Raw data –
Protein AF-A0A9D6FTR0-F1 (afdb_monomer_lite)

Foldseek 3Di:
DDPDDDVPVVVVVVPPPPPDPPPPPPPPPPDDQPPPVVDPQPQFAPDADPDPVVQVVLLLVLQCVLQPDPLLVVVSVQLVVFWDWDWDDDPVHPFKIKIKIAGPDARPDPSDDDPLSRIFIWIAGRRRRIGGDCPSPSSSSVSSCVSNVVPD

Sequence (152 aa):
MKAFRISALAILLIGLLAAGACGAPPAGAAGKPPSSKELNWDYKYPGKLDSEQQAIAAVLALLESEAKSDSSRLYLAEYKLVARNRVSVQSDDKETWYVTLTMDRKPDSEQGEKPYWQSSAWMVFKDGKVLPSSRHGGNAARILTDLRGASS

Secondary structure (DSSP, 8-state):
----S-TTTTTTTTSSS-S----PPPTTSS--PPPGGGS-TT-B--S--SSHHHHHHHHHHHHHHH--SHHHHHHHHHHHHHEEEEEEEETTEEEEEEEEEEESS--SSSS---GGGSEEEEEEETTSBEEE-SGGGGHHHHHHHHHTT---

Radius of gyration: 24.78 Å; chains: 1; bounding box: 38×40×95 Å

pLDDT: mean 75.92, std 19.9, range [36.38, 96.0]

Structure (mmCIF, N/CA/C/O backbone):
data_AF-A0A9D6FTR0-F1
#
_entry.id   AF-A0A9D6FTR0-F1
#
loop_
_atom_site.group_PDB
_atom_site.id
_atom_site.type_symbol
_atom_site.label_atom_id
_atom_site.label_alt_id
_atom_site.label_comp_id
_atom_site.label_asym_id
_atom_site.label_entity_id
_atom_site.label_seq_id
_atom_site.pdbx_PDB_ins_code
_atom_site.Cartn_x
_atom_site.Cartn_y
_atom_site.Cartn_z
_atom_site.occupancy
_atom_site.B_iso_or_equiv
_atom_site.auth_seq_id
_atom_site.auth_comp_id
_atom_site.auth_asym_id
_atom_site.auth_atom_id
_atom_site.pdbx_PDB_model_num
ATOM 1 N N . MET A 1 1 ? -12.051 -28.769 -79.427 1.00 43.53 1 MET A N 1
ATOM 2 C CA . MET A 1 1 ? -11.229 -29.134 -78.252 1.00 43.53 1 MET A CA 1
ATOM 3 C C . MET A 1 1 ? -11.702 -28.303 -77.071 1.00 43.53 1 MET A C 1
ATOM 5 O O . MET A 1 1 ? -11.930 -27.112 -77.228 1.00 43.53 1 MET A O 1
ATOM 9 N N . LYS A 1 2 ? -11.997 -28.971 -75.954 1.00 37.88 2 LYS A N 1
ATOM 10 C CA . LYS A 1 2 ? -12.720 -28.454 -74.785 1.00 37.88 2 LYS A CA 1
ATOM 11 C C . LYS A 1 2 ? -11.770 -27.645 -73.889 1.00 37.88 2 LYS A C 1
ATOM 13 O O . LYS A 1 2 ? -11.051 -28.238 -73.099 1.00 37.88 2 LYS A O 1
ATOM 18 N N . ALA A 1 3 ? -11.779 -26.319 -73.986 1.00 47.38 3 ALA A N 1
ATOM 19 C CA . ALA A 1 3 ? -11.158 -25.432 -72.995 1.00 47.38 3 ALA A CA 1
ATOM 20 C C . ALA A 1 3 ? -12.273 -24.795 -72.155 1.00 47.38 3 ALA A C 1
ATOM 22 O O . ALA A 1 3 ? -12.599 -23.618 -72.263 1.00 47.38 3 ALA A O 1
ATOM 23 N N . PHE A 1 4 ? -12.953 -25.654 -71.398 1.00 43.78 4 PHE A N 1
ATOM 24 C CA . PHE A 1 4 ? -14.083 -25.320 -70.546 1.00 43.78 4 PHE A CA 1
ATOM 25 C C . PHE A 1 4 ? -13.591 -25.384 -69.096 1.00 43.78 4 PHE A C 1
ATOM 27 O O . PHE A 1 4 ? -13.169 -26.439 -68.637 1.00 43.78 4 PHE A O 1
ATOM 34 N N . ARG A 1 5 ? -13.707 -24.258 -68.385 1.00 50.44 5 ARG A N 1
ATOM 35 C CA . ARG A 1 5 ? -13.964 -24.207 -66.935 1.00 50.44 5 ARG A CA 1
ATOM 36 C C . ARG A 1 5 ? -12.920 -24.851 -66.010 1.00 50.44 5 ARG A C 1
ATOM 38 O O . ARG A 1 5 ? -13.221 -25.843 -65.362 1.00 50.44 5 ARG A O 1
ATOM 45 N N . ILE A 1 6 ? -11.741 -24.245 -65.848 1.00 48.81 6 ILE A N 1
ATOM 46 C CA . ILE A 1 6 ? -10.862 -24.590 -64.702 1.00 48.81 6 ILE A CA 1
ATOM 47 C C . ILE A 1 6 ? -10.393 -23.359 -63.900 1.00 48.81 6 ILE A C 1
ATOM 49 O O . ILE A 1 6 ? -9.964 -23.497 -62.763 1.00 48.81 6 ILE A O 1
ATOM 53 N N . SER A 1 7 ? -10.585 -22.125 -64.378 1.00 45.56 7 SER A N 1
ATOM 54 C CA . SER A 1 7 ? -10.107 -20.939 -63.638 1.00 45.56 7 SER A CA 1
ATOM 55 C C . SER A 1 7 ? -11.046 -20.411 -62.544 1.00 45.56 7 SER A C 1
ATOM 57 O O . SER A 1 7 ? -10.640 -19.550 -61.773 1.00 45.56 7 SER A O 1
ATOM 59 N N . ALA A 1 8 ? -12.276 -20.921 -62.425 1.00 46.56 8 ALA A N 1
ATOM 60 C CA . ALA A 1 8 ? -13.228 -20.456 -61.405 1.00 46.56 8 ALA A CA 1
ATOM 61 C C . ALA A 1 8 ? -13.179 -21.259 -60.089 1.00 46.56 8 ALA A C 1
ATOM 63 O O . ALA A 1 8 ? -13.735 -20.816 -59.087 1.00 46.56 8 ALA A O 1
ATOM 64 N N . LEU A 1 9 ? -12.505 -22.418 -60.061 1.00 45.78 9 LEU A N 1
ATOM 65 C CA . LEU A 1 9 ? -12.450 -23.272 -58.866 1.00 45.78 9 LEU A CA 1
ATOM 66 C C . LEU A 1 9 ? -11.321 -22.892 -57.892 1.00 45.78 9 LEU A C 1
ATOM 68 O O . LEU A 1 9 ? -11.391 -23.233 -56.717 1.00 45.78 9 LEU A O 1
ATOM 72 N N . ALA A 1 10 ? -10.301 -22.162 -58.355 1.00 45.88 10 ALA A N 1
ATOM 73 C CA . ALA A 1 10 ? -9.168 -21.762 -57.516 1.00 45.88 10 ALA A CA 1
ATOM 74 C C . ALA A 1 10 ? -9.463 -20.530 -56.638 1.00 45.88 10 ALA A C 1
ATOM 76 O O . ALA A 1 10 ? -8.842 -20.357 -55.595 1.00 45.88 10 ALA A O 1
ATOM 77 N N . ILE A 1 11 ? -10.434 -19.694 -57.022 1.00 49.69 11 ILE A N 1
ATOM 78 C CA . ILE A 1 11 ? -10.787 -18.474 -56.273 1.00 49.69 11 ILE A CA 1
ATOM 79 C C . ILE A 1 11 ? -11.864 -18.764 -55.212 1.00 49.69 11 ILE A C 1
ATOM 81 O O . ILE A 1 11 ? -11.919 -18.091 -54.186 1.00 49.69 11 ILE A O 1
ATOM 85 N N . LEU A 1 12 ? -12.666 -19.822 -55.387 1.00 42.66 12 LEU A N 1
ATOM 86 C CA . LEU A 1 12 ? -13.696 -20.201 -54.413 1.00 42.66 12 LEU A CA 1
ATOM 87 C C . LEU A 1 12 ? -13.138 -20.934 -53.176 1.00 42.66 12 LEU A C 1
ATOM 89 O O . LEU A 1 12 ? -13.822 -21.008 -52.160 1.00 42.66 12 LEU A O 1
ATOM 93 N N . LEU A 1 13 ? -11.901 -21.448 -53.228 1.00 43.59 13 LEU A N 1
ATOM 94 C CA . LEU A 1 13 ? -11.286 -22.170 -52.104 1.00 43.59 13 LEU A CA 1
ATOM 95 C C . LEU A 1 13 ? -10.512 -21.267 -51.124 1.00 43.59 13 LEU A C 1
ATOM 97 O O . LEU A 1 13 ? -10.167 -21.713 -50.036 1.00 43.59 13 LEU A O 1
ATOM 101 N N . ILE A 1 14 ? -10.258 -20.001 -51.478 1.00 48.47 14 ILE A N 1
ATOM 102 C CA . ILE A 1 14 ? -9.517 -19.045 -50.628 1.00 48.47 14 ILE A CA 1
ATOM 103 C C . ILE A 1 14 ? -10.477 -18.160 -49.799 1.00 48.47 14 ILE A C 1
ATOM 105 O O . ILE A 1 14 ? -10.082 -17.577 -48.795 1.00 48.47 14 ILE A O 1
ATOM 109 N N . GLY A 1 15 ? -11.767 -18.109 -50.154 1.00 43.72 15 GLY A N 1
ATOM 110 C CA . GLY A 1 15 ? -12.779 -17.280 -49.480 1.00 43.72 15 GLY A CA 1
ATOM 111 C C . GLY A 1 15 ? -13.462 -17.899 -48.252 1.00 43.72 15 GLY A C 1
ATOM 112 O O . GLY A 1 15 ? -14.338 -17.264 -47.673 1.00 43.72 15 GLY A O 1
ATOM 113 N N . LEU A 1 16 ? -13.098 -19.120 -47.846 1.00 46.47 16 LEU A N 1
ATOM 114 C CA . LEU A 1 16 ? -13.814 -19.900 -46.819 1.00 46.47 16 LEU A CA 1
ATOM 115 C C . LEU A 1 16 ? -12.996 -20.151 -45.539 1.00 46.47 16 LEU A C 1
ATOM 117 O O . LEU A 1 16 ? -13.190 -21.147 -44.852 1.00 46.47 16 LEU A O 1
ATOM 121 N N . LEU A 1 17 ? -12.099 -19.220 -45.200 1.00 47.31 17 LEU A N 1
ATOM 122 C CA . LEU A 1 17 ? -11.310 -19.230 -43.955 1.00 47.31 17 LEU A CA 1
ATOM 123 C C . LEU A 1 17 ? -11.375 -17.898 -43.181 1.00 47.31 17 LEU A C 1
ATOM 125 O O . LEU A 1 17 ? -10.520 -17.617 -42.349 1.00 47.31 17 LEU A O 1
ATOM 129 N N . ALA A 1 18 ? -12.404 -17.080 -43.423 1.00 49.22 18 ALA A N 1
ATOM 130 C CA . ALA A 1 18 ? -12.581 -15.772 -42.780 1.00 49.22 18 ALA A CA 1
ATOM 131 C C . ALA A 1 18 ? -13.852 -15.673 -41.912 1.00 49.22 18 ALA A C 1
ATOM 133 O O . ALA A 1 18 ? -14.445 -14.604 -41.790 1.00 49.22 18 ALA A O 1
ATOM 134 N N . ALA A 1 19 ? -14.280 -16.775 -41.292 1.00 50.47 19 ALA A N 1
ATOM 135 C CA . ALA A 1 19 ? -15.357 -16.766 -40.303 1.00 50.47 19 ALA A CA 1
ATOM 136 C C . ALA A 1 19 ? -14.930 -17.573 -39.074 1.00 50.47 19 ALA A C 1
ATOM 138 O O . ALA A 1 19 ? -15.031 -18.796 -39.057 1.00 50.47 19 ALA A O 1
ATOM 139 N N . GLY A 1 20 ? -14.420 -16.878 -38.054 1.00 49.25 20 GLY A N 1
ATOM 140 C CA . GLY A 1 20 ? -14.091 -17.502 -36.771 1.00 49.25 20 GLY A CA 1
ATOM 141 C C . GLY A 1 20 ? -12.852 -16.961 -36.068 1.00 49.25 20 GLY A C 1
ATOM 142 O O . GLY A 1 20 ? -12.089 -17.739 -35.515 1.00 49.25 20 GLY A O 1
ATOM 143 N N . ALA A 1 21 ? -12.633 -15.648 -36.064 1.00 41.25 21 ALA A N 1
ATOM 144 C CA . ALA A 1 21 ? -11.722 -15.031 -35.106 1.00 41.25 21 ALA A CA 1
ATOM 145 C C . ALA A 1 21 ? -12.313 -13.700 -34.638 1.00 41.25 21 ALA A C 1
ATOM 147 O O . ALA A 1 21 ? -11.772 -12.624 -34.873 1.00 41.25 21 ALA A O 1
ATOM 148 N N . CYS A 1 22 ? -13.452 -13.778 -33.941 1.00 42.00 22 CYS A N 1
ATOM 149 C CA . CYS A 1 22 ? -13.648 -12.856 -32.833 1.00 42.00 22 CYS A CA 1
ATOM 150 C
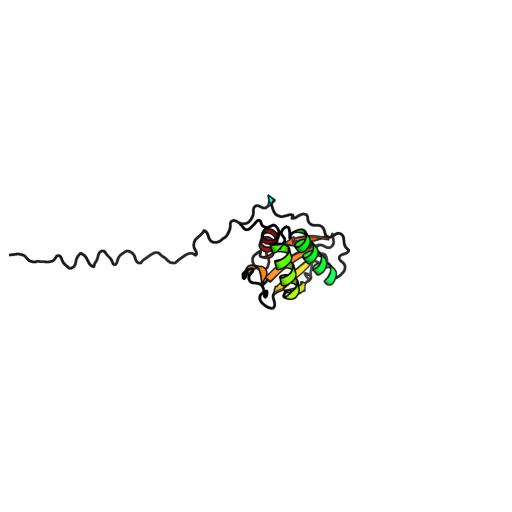 C . CYS A 1 22 ? -12.492 -13.172 -31.882 1.00 42.00 22 CYS A C 1
ATOM 152 O O . CYS A 1 22 ? -12.496 -14.216 -31.230 1.00 42.00 22 CYS A O 1
ATOM 154 N N . GLY A 1 23 ? -11.431 -12.370 -31.958 1.00 36.69 23 GLY A N 1
ATOM 155 C CA . GLY A 1 23 ? -10.262 -12.520 -31.115 1.00 36.69 23 GLY A CA 1
ATOM 156 C C . GLY A 1 23 ? -10.693 -12.316 -29.674 1.00 36.69 23 GLY A C 1
ATOM 157 O O . GLY A 1 23 ? -10.682 -11.196 -29.173 1.00 36.69 23 GLY A O 1
ATOM 158 N N . ALA A 1 24 ? -11.070 -13.405 -29.005 1.00 47.31 24 ALA A N 1
ATOM 159 C CA . ALA A 1 24 ? -10.851 -13.505 -27.581 1.00 47.31 24 ALA A CA 1
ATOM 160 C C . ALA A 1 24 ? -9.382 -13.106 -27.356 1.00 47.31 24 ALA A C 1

Assignment – The entries above hold a line with "ATOM 129 N N" and a later line with "ATOM 134 N N". Write out exactly those lines and all lines between, nothing more.

Answer –
ATOM 129 N N . ALA A 1 18 ? -12.404 -17.080 -43.423 1.00 49.22 18 ALA A N 1
ATOM 130 C CA . ALA A 1 18 ? -12.581 -15.772 -42.780 1.00 49.22 18 ALA A CA 1
ATOM 131 C C . ALA A 1 18 ? -13.852 -15.673 -41.912 1.00 49.22 18 ALA A C 1
ATOM 133 O O . ALA A 1 18 ? -14.445 -14.604 -41.790 1.00 49.22 18 ALA A O 1
ATOM 134 N N . ALA A 1 19 ? -14.280 -16.775 -41.292 1.00 50.47 19 ALA A N 1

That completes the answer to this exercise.